MAZLUM DER TARTIŞILIYOR

MAZLUM DER TARTIŞILIYOR


Pazar Günü kahvaltıda Mazlum Der üyeleri ile birlikteydik. Diyarbakır barosu Avukatlarından Nesip Yıldırım,”Hak Arama Bilinci” konulu bir seminer verdi. Kendisi Mazlum Der’in çeşitli yönetim kademelerinde de görev almış birisiydi.

Bir gün önce Yayımlanan Abdurrahman Dilipak’ın yazısının üyeler üzerinde etkisi görülebiliyordu. O yazıdan bazı bölümleri buraya almak istiyorum:

“Geçen gün Ayhan Bilgen’le ilgili Yeni Akit’te bir haber çıktı. Evet, haber doğru. Keşke sadece “Mazlum-Der eski genel başkanı” değil, BDP adayı, MKYK üyeliği ve diğer üyelikleri öne çıkarılabilseydi. “Bilgen bir zamanlar Mazlum-Der genel başkanı idi. Sonra gitti, Konya’dan BDP adayı oldu. Ankara Üniversitesi Siyasal Bilgiler Fakültesi Kamu Yönetimi mezunudur. Mazlum-Der Ankara Şube Başkanlığı ve genel yönetim kurulu üyeliği görevini yürüttü. Mayıs 2006’da yapılan Mazlum-Der’in 7. Genel Kurulu’nda, genel başkanlığa seçildi. Aykut Edibali liderliğindeki Millet Partisi’nin çeşitli faaliyetlerinde yer aldı, partinin Bayrak isimli yayınında düzenli yazılar yazdı. Daha sonra Ankara’da yayınlanan Yankı dergisinde editör olarak çalıştı. Çınar dergisinde yayın yönetmenliği yaptı. Ayrıca Yeni Dönem, Gündem, Evrensel, Yeni Şafak, Yeni Asya gibi gazetelerde ve Gençliğin Sesi, İlkadım, Anadolu Gençlik gibi dergilerde yazıları yayınlandı. Umut, Denge ve Hedef radyolarında siyasi yorum programları yaptı. O artık Özgür Gündem yazarı. BDP’nin MKYK üyesi. STGM denetçisi. 1970 Kars/Sarıkamış doğumlu biri. “Eğer Bilgen yüzünden Mazlum-Der eleştirilecekse, eleştirilecek daha birçok kurum var demektir. “Kuşkusuz Mazlum-Der bu olaydan ders çıkartmalı, ama kimse de bu işi fırsat bilip Mazlum-Der’e yüklenmemeli.

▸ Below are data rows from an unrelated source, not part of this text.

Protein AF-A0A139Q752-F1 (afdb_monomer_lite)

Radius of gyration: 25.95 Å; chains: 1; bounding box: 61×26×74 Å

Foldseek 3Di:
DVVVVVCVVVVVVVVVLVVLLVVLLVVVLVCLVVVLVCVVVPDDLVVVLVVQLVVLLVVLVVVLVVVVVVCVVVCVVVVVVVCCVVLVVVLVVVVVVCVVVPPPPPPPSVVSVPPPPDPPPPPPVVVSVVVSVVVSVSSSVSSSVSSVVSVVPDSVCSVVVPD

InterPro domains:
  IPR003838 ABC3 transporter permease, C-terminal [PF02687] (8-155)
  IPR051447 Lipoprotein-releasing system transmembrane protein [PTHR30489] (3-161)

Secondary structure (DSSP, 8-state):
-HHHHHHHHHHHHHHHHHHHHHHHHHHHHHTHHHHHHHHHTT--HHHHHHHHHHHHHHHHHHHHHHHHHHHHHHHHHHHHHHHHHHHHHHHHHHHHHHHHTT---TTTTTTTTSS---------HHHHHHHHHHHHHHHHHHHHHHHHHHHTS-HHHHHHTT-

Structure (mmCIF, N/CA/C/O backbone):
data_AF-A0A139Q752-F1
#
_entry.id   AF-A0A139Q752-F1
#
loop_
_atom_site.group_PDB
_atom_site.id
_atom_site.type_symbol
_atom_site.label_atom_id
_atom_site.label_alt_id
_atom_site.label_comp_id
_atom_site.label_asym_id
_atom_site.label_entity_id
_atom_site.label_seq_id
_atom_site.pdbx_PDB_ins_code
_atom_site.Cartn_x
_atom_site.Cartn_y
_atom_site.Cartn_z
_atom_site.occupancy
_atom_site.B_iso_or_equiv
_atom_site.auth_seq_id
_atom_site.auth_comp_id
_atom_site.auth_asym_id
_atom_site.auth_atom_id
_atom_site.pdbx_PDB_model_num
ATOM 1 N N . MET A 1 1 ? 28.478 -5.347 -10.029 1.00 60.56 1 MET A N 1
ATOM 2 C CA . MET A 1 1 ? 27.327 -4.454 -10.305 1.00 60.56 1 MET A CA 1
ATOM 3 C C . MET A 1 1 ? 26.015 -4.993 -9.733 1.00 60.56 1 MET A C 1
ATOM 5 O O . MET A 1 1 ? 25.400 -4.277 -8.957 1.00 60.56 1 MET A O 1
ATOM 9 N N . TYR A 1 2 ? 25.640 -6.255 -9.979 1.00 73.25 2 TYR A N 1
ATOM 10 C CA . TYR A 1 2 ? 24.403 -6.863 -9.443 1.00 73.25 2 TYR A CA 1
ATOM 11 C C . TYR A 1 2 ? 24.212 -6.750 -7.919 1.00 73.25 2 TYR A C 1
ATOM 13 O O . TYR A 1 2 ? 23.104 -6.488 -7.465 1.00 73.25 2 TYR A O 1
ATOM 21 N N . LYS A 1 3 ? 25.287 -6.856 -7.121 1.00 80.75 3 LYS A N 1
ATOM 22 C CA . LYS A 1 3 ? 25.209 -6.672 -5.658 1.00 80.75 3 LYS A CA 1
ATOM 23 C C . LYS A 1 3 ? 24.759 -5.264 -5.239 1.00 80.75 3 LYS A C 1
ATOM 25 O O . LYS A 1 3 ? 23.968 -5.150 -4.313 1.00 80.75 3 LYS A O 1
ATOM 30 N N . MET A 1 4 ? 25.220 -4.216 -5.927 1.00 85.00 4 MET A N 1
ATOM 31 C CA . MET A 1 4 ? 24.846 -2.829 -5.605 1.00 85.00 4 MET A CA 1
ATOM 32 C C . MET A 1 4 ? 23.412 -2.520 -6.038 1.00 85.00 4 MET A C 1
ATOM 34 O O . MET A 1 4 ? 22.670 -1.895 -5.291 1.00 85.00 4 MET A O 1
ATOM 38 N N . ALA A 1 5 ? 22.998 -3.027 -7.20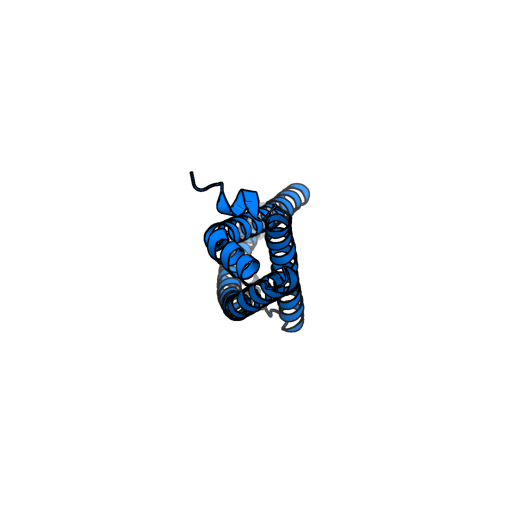3 1.00 84.00 5 ALA A N 1
ATOM 39 C CA . ALA A 1 5 ? 21.616 -2.904 -7.660 1.00 84.00 5 ALA A CA 1
ATOM 40 C C . ALA A 1 5 ? 20.638 -3.627 -6.718 1.00 84.00 5 ALA A C 1
ATOM 42 O O . ALA A 1 5 ? 19.623 -3.053 -6.340 1.00 84.00 5 ALA A O 1
ATOM 43 N N . ASN A 1 6 ? 20.968 -4.846 -6.273 1.00 88.75 6 ASN A N 1
ATOM 44 C CA . ASN A 1 6 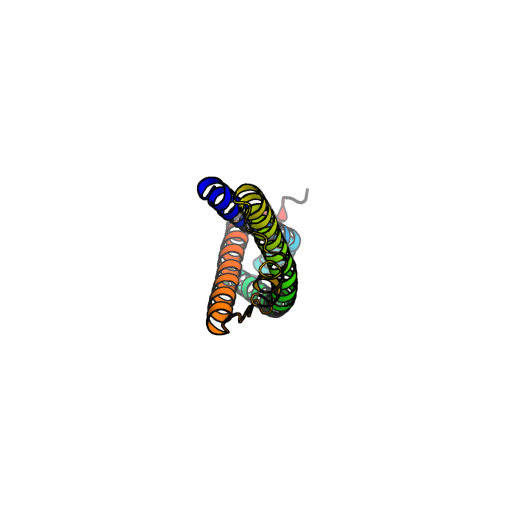? 20.126 -5.594 -5.339 1.00 88.75 6 ASN A CA 1
ATOM 45 C C . ASN A 1 6 ? 20.040 -4.905 -3.965 1.00 88.75 6 ASN A C 1
ATOM 47 O O . ASN A 1 6 ? 18.967 -4.842 -3.378 1.00 88.75 6 ASN A O 1
ATOM 51 N N . LEU A 1 7 ? 21.146 -4.335 -3.471 1.00 90.81 7 LEU A N 1
ATOM 52 C CA . LEU A 1 7 ? 21.154 -3.568 -2.222 1.00 90.81 7 LEU A CA 1
ATOM 53 C C . LEU A 1 7 ? 20.259 -2.320 -2.311 1.00 90.81 7 LEU A C 1
ATOM 55 O O . LEU A 1 7 ? 19.488 -2.058 -1.395 1.00 90.81 7 LEU A O 1
ATOM 59 N N . LEU A 1 8 ? 20.324 -1.576 -3.421 1.00 90.69 8 LEU A N 1
ATOM 60 C CA . LEU A 1 8 ? 19.463 -0.411 -3.652 1.00 90.69 8 LEU A CA 1
ATOM 61 C C . LEU A 1 8 ? 17.991 -0.805 -3.814 1.00 90.69 8 LEU A C 1
ATOM 63 O O . LEU A 1 8 ? 17.112 -0.125 -3.284 1.00 90.69 8 LEU A O 1
ATOM 67 N N . PHE A 1 9 ? 17.718 -1.914 -4.501 1.00 87.12 9 PHE A N 1
ATOM 68 C CA . PHE A 1 9 ? 16.366 -2.440 -4.662 1.00 87.12 9 PHE A CA 1
ATOM 69 C C . PHE A 1 9 ? 15.751 -2.813 -3.308 1.00 87.12 9 PHE A C 1
ATOM 71 O O . PHE A 1 9 ? 14.710 -2.281 -2.935 1.00 87.12 9 PHE A O 1
ATOM 78 N N . TRP A 1 10 ? 16.430 -3.647 -2.518 1.00 89.19 10 TRP A N 1
ATOM 79 C CA . TRP A 1 10 ? 15.941 -4.034 -1.192 1.00 89.19 10 TRP A CA 1
ATOM 80 C C . TRP A 1 10 ? 15.912 -2.869 -0.200 1.00 89.19 10 TRP A C 1
ATOM 82 O O . TRP A 1 10 ? 14.996 -2.790 0.620 1.00 89.19 10 TRP A O 1
ATOM 92 N N . GLY A 1 11 ? 16.880 -1.952 -0.282 1.00 93.06 11 GLY A N 1
ATOM 93 C CA . GLY A 1 11 ? 16.936 -0.757 0.556 1.00 93.06 11 GLY A CA 1
ATOM 94 C C . GLY A 1 11 ? 15.761 0.183 0.299 1.00 93.06 11 GLY A C 1
ATOM 95 O O . GLY A 1 11 ? 15.075 0.574 1.241 1.00 93.06 11 GLY A O 1
ATOM 96 N N . SER A 1 12 ? 15.479 0.488 -0.970 1.00 90.00 12 SER A N 1
ATOM 97 C CA . SER A 1 12 ? 14.329 1.320 -1.347 1.00 90.00 12 SER A CA 1
ATOM 98 C C . SER A 1 12 ? 12.999 0.645 -1.010 1.00 90.00 12 SER A C 1
ATOM 100 O O . SER A 1 12 ? 12.138 1.290 -0.415 1.00 90.00 12 SER A O 1
ATOM 102 N N . LEU A 1 13 ? 12.857 -0.658 -1.279 1.00 88.94 13 LEU A N 1
ATOM 103 C CA . LEU A 1 13 ? 11.651 -1.417 -0.944 1.00 88.94 13 LEU A CA 1
ATOM 104 C C . LEU A 1 13 ? 11.359 -1.385 0.563 1.00 88.94 13 LEU A C 1
ATOM 106 O O . LEU A 1 13 ? 10.245 -1.068 0.978 1.00 88.94 13 LEU A O 1
ATOM 110 N N . SER A 1 14 ? 12.373 -1.660 1.386 1.00 89.62 14 SER A N 1
ATOM 111 C CA . SER A 1 14 ? 12.235 -1.647 2.847 1.00 89.62 14 SER A CA 1
ATOM 112 C C . SER A 1 14 ? 11.910 -0.246 3.362 1.00 89.62 14 SER A C 1
ATOM 114 O O . SER A 1 14 ? 11.041 -0.088 4.218 1.00 89.62 14 SER A O 1
ATOM 116 N N . PHE A 1 15 ? 12.565 0.781 2.814 1.00 92.38 15 PHE A N 1
ATOM 117 C CA . PHE A 1 15 ? 12.312 2.170 3.180 1.00 92.38 15 PHE A CA 1
ATOM 118 C C . PHE A 1 15 ? 10.870 2.590 2.871 1.00 92.38 15 PHE A C 1
ATOM 120 O O . PHE A 1 15 ? 10.214 3.173 3.731 1.00 92.38 15 PHE A O 1
ATOM 127 N N . SER A 1 16 ? 10.337 2.238 1.698 1.00 87.50 16 SER A N 1
ATOM 128 C CA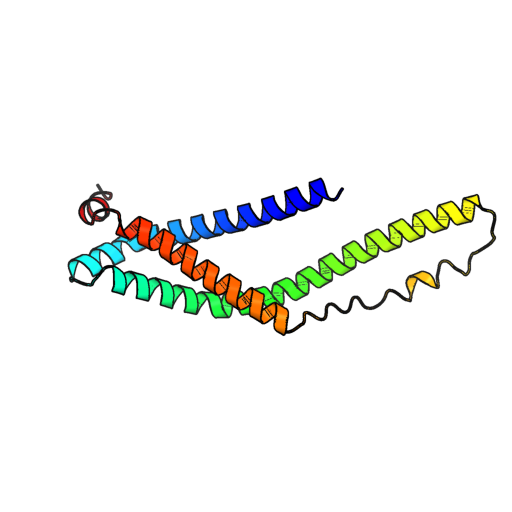 . SER A 1 16 ? 8.941 2.516 1.343 1.00 87.50 16 SER A CA 1
ATOM 129 C C . SER A 1 16 ? 7.949 1.834 2.287 1.00 87.50 16 SER A C 1
ATOM 131 O O . SER A 1 16 ? 6.980 2.468 2.706 1.00 87.50 16 SER A O 1
ATOM 133 N N . VAL A 1 17 ? 8.196 0.576 2.671 1.00 85.25 17 VAL A N 1
ATOM 134 C CA . VAL A 1 17 ? 7.342 -0.147 3.630 1.00 85.25 17 VAL A CA 1
ATOM 135 C C . VAL A 1 17 ? 7.373 0.517 5.009 1.00 85.25 17 VAL A C 1
ATOM 137 O O . VAL A 1 17 ? 6.320 0.723 5.611 1.00 85.25 17 VAL A O 1
ATOM 140 N N . LEU A 1 18 ? 8.558 0.901 5.495 1.00 87.31 18 LEU A N 1
ATOM 141 C CA . LEU A 1 18 ? 8.710 1.603 6.773 1.00 87.31 18 LEU A CA 1
ATOM 142 C C . LEU A 1 18 ? 7.999 2.960 6.774 1.00 87.31 18 LEU A C 1
ATOM 144 O O . LEU A 1 18 ? 7.309 3.293 7.736 1.00 87.31 18 LEU A O 1
ATOM 148 N N . LEU A 1 19 ? 8.135 3.728 5.691 1.00 89.81 19 LEU A N 1
ATOM 149 C CA . LEU A 1 19 ? 7.505 5.040 5.545 1.00 89.81 19 LEU A CA 1
ATOM 150 C C . LEU A 1 19 ? 5.973 4.909 5.546 1.00 89.81 19 LEU A C 1
ATOM 152 O O . LEU A 1 19 ? 5.285 5.644 6.254 1.00 89.81 19 LEU A O 1
ATOM 156 N N . LEU A 1 20 ? 5.439 3.921 4.825 1.00 84.50 20 LEU A N 1
ATOM 157 C CA . LEU A 1 20 ? 4.005 3.633 4.795 1.00 84.50 20 LEU A CA 1
ATOM 158 C C . LEU A 1 20 ? 3.476 3.203 6.173 1.00 84.50 20 LEU A C 1
ATOM 160 O O . LEU A 1 20 ? 2.437 3.696 6.611 1.00 84.50 20 LEU A O 1
ATOM 164 N N . ALA A 1 21 ? 4.209 2.345 6.889 1.00 81.44 21 ALA A N 1
ATOM 165 C CA . ALA A 1 21 ? 3.860 1.946 8.252 1.00 81.44 21 ALA A CA 1
ATOM 166 C C . ALA A 1 21 ? 3.852 3.136 9.224 1.00 81.44 21 ALA A C 1
ATOM 168 O O . ALA A 1 21 ? 2.927 3.269 10.026 1.00 81.44 21 ALA A O 1
ATOM 169 N N . LEU A 1 22 ? 4.841 4.028 9.123 1.00 84.81 22 LEU A N 1
ATOM 170 C CA . LEU A 1 22 ? 4.910 5.240 9.934 1.00 84.81 22 LEU A CA 1
ATOM 171 C C . LEU A 1 22 ? 3.717 6.165 9.666 1.00 84.81 22 LEU A C 1
ATOM 173 O O . LEU A 1 22 ? 3.069 6.608 10.611 1.00 84.81 22 LEU A O 1
ATOM 177 N N . LEU A 1 23 ? 3.398 6.429 8.395 1.00 87.44 23 LEU A N 1
ATOM 178 C CA . LEU A 1 23 ? 2.269 7.285 8.017 1.00 87.44 23 LEU A CA 1
ATOM 179 C C . LEU A 1 23 ? 0.942 6.742 8.548 1.00 87.44 23 LEU A C 1
ATOM 181 O O . LEU A 1 23 ? 0.183 7.488 9.163 1.00 87.44 23 LEU A O 1
ATOM 185 N N . LEU A 1 24 ? 0.685 5.444 8.373 1.00 78.56 24 LEU A N 1
ATOM 186 C CA . LEU A 1 24 ? -0.528 4.809 8.891 1.00 78.56 24 LEU A CA 1
ATOM 187 C C . LEU A 1 24 ? -0.569 4.827 10.423 1.00 78.56 24 LEU A C 1
ATOM 189 O O . LEU A 1 24 ? -1.619 5.096 11.009 1.00 78.56 24 LEU A O 1
ATOM 193 N N . SER A 1 25 ? 0.574 4.618 11.083 1.00 73.81 25 SER A N 1
ATOM 194 C CA . SER A 1 25 ? 0.668 4.708 12.541 1.00 73.81 25 SER A CA 1
ATOM 195 C C . SER A 1 25 ? 0.402 6.124 13.061 1.00 73.81 25 SER A C 1
ATOM 197 O O . SER A 1 25 ? -0.224 6.281 14.107 1.00 73.81 25 SER A O 1
ATOM 199 N N . LEU A 1 26 ? 0.867 7.166 12.371 1.00 81.38 26 LEU A N 1
ATOM 200 C CA . LEU A 1 26 ? 0.564 8.550 12.742 1.00 81.38 26 LEU A CA 1
ATOM 201 C C . LEU A 1 26 ? -0.914 8.869 12.513 1.00 81.38 26 LEU A C 1
ATOM 203 O O . LEU A 1 26 ? -1.547 9.499 13.359 1.00 81.38 26 LEU A O 1
ATOM 207 N N . TRP A 1 27 ? -1.473 8.389 11.405 1.00 80.12 27 TRP A N 1
ATOM 208 C CA . TRP A 1 27 ? -2.867 8.616 11.045 1.00 80.12 27 TRP A CA 1
ATOM 209 C C . TRP A 1 27 ? -3.836 8.006 12.066 1.00 80.12 27 TRP A C 1
ATOM 211 O O . TRP A 1 27 ? -4.759 8.681 12.523 1.00 80.12 27 TRP A O 1
ATOM 221 N N . ILE A 1 28 ? -3.582 6.768 12.507 1.00 73.31 28 ILE A N 1
ATOM 222 C CA . ILE A 1 28 ? -4.398 6.130 13.548 1.00 73.31 28 ILE A CA 1
ATOM 223 C C . ILE A 1 28 ? -4.225 6.819 14.912 1.00 73.31 28 ILE A C 1
ATOM 225 O O . ILE A 1 28 ? -5.202 7.012 15.635 1.00 73.31 28 ILE A O 1
ATOM 229 N N . ASN A 1 29 ? -3.007 7.268 15.244 1.00 74.06 29 ASN A N 1
ATOM 230 C CA . ASN A 1 29 ? -2.741 8.013 16.478 1.00 74.06 29 ASN A CA 1
ATOM 231 C C . ASN A 1 29 ? -3.460 9.370 16.505 1.00 74.06 29 ASN A C 1
ATOM 233 O O . ASN A 1 29 ? -3.941 9.781 17.561 1.00 74.06 29 ASN A O 1
ATOM 237 N N . ALA A 1 30 ? -3.587 10.052 15.364 1.00 76.81 30 ALA A N 1
ATOM 238 C CA . ALA A 1 30 ? -4.333 11.306 15.263 1.00 76.81 30 ALA A CA 1
ATOM 239 C C . ALA A 1 30 ? -5.834 11.117 15.562 1.00 76.81 30 ALA A C 1
ATOM 241 O O . ALA A 1 30 ? -6.465 11.998 16.145 1.00 76.81 30 ALA A O 1
ATOM 242 N N . ARG A 1 31 ? -6.391 9.940 15.244 1.00 74.62 31 ARG A N 1
ATOM 243 C CA . ARG A 1 31 ? -7.799 9.573 15.485 1.00 74.62 31 ARG A CA 1
ATOM 244 C C . ARG A 1 31 ? -8.033 8.816 16.798 1.00 74.62 31 ARG A C 1
ATOM 246 O O . ARG A 1 31 ? -9.121 8.296 17.039 1.00 74.62 31 ARG A O 1
ATOM 253 N N . ARG A 1 32 ? -7.048 8.787 17.703 1.00 72.94 32 ARG A N 1
ATOM 254 C CA . ARG A 1 32 ? -7.137 8.069 18.989 1.00 72.94 32 ARG A CA 1
ATOM 255 C C . ARG A 1 32 ? -8.353 8.464 19.843 1.00 72.94 32 ARG A C 1
ATOM 257 O O . ARG A 1 32 ? -8.921 7.616 20.528 1.00 72.94 32 ARG A O 1
ATOM 264 N N . LYS A 1 33 ? -8.779 9.734 19.777 1.00 70.56 33 LYS A N 1
ATOM 265 C CA . LYS A 1 33 ? -9.942 10.250 20.523 1.00 70.56 33 LYS A CA 1
ATOM 266 C C . LYS A 1 33 ? -11.256 9.623 20.045 1.00 70.56 33 LYS A C 1
ATOM 268 O O . LYS A 1 33 ? -12.089 9.271 20.871 1.00 70.56 33 LYS A O 1
ATOM 273 N N . GLU A 1 34 ? -11.415 9.415 18.740 1.00 76.88 34 GLU A N 1
ATOM 274 C CA . GLU A 1 34 ? -12.596 8.759 18.162 1.00 76.88 34 GLU A CA 1
ATOM 275 C C . GLU A 1 34 ? -12.687 7.298 18.616 1.00 76.88 34 GLU A C 1
ATOM 277 O O . GLU A 1 34 ? -13.748 6.842 19.034 1.00 76.88 34 GLU A O 1
ATOM 282 N N . VAL A 1 35 ? -11.554 6.586 18.631 1.00 74.56 35 VAL A N 1
ATOM 283 C CA . VAL A 1 35 ? -11.474 5.199 19.119 1.00 74.56 35 VAL A CA 1
ATOM 284 C C . VAL A 1 35 ? -11.864 5.105 20.597 1.00 74.56 35 VAL A C 1
ATOM 286 O O . VAL A 1 35 ? -12.616 4.207 20.977 1.00 74.56 35 VAL A O 1
ATOM 289 N N . GLY A 1 36 ? -11.408 6.053 21.425 1.00 70.69 36 GLY A N 1
ATOM 290 C CA . GLY A 1 36 ? -11.786 6.146 22.838 1.00 70.69 36 GLY A CA 1
ATOM 291 C C . GLY A 1 36 ? -13.284 6.398 23.050 1.00 70.69 36 GLY A C 1
ATOM 292 O O . GLY A 1 36 ? -13.893 5.767 23.916 1.00 70.69 36 GLY A O 1
ATOM 293 N N . ILE A 1 37 ? -13.901 7.252 22.227 1.00 76.69 37 ILE A N 1
ATOM 294 C CA . ILE A 1 37 ? -15.351 7.507 22.253 1.00 76.69 37 ILE A CA 1
ATOM 295 C C . ILE A 1 37 ? -16.127 6.248 21.840 1.00 76.69 37 ILE A C 1
ATOM 297 O O . ILE A 1 37 ? -17.027 5.825 22.560 1.00 76.69 37 ILE A O 1
ATOM 301 N N . LEU A 1 38 ? -15.752 5.600 20.732 1.00 75.31 38 LEU A N 1
ATOM 302 C CA . LEU A 1 38 ? -16.428 4.396 20.227 1.00 75.31 38 LEU A CA 1
ATOM 303 C C . LEU A 1 38 ? -16.368 3.236 21.234 1.00 75.31 38 LEU A C 1
ATOM 305 O O . LEU A 1 38 ? -17.372 2.557 21.455 1.00 75.31 38 LEU A O 1
ATOM 309 N N . LEU A 1 39 ? -15.222 3.047 21.896 1.00 72.88 39 LEU A N 1
ATOM 310 C CA . LEU A 1 39 ? -15.080 2.071 22.981 1.00 72.88 39 LEU A CA 1
ATOM 311 C C . LEU A 1 39 ? -15.944 2.420 24.199 1.00 72.88 39 LEU A C 1
ATOM 313 O O . LEU A 1 39 ? -16.534 1.524 24.797 1.00 72.88 39 LEU A O 1
ATOM 317 N N . SER A 1 40 ? -16.066 3.706 24.541 1.00 74.69 40 SER A N 1
ATOM 318 C CA . SER A 1 40 ? -16.888 4.170 25.672 1.00 74.69 40 SER A CA 1
ATOM 319 C C . SER A 1 40 ? -18.392 3.981 25.439 1.00 74.69 40 SER A C 1
ATOM 321 O O . SER A 1 40 ? -19.145 3.840 26.398 1.00 74.69 40 SER A O 1
ATOM 323 N N . ILE A 1 41 ? -18.829 3.918 24.176 1.00 80.81 41 ILE A N 1
ATOM 324 C CA . ILE A 1 41 ? -20.218 3.614 23.785 1.00 80.81 41 ILE A CA 1
ATOM 325 C C . ILE A 1 41 ? -20.479 2.086 23.777 1.00 80.81 41 ILE A C 1
ATOM 327 O O . ILE A 1 41 ? -21.606 1.637 23.584 1.00 80.81 41 ILE A O 1
ATOM 331 N N . GLY A 1 42 ? -19.454 1.261 24.033 1.00 75.88 42 GLY A N 1
ATOM 332 C CA . GLY A 1 42 ? -19.571 -0.198 24.147 1.00 75.88 42 GLY A CA 1
ATOM 333 C C . GLY A 1 42 ? -19.361 -0.968 22.838 1.00 75.88 42 GLY A C 1
ATOM 334 O O . GLY A 1 42 ? -19.669 -2.161 22.771 1.00 75.88 42 GLY A O 1
ATOM 335 N N . LEU A 1 43 ? -18.831 -0.328 21.789 1.00 77.56 43 LEU A N 1
ATOM 336 C CA . LEU A 1 43 ? -18.494 -1.016 20.540 1.00 77.56 43 LEU A CA 1
ATOM 337 C C . LEU A 1 43 ? -17.277 -1.930 20.718 1.00 77.56 43 LEU A C 1
ATOM 339 O O . LEU A 1 43 ? -16.294 -1.601 21.381 1.00 77.56 43 LEU A O 1
ATOM 343 N N . LYS A 1 44 ? -17.324 -3.098 20.072 1.00 77.38 44 LYS A N 1
ATOM 344 C CA . LYS A 1 44 ? -16.231 -4.076 20.108 1.00 77.38 44 LYS A CA 1
ATOM 345 C C . LYS A 1 44 ? -15.017 -3.549 19.336 1.00 77.38 44 LYS A C 1
ATOM 347 O O . LYS A 1 44 ? -15.163 -3.064 18.216 1.00 77.38 44 LYS A O 1
ATOM 352 N N . GLN A 1 45 ? -13.815 -3.767 19.873 1.00 73.00 45 GLN A N 1
ATOM 353 C CA . GLN A 1 45 ? -12.534 -3.415 19.233 1.00 73.00 45 GLN A CA 1
ATOM 354 C C . GLN A 1 45 ? -12.422 -3.932 17.785 1.00 73.00 45 GLN A C 1
ATOM 356 O O . GLN A 1 45 ? -11.954 -3.220 16.902 1.00 73.00 45 GLN A O 1
ATOM 361 N N . ALA A 1 46 ? -12.933 -5.140 17.517 1.00 72.56 46 ALA A N 1
ATOM 362 C CA . ALA A 1 46 ? -12.956 -5.728 16.177 1.00 72.56 46 ALA A CA 1
ATOM 363 C C . ALA A 1 46 ? -13.851 -4.964 15.179 1.00 72.56 46 ALA A C 1
ATOM 365 O O . ALA A 1 46 ? -13.541 -4.918 13.992 1.00 72.56 46 ALA A O 1
ATOM 366 N N . SER A 1 47 ? -14.938 -4.339 15.647 1.00 79.62 47 SER A N 1
ATOM 367 C CA . SER A 1 47 ? -15.836 -3.548 14.793 1.00 79.62 47 SER A CA 1
ATOM 368 C C . SER A 1 47 ? -15.163 -2.258 14.329 1.00 79.62 47 SER A C 1
ATOM 370 O O . SER A 1 47 ? -15.271 -1.886 13.165 1.00 79.62 47 SER A O 1
ATOM 372 N N . ILE A 1 48 ? -14.431 -1.604 15.235 1.00 78.00 48 ILE A N 1
ATOM 373 C CA . ILE A 1 48 ? -13.675 -0.379 14.949 1.00 78.00 48 ILE A CA 1
ATOM 374 C C . ILE A 1 48 ? -12.540 -0.685 13.961 1.00 78.00 48 ILE A C 1
ATOM 376 O O . ILE A 1 48 ? -12.329 0.043 12.994 1.00 78.00 48 ILE A O 1
ATOM 380 N N . LEU A 1 49 ? -11.848 -1.812 14.153 1.00 78.38 49 LEU A N 1
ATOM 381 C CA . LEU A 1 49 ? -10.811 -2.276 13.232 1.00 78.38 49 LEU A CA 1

Ya da birileri de bu oyuna gelmemeli.” Toplantıya gitmeden önce bu yazıyı okumamıştım. Nesip yıldırım’a “Mazlum Der’in “yaşam hakkı” birinci haktır görüşünde olmasına rağmen Genel Başkanının “yaşam hakkı” konusunda iyi bir durumda olmayan bir siyasi harekete katılması Mazlum Der’i yaralamış mıdır, doğru mudur?”diye sordum. O da uzun uzun cevapladı. Özeti, “keşke insan hakları yöneticileri partilere katılmasa” oldu.

Mazlum Der bünyesinde “ulusalcı Kürtler” denilebilecek bir kesimin varlığı biliniyor. Bünye içinde yoğun tartışmalar yaşanıyor.

Benim asıl dikkat çekmek istediğim husus, bu tür sivil toplum örgütlerinin bir kısım gizli ellerce kendi haline bırakılmayacağı, sızmaların olacağı. Örgütün taşra teşkilatları da dahil, servislerin belirleyici olduğu bir yapıya dönüştürülmesi tehlikesi.

Kuruluşu ve amaçları, kurucularının samimiyeti tartışılmaz olmasına rağmen Mazlum Der’deki kaymayı da görmezden gelemeyiz.

Bunun için de Sayın Dilipak’ın temennisine ve uyarısına katılıyorum:

“Mazlum-Der dün güzel şeyler yaptı. Gelecekte de yapacak. Bugün ise hepimizin bu müesseseyi daha çok sahiplenerek, daha çok yardım ederek, daha çok gidip gelerek meydanı boş bırakmaması gerek.”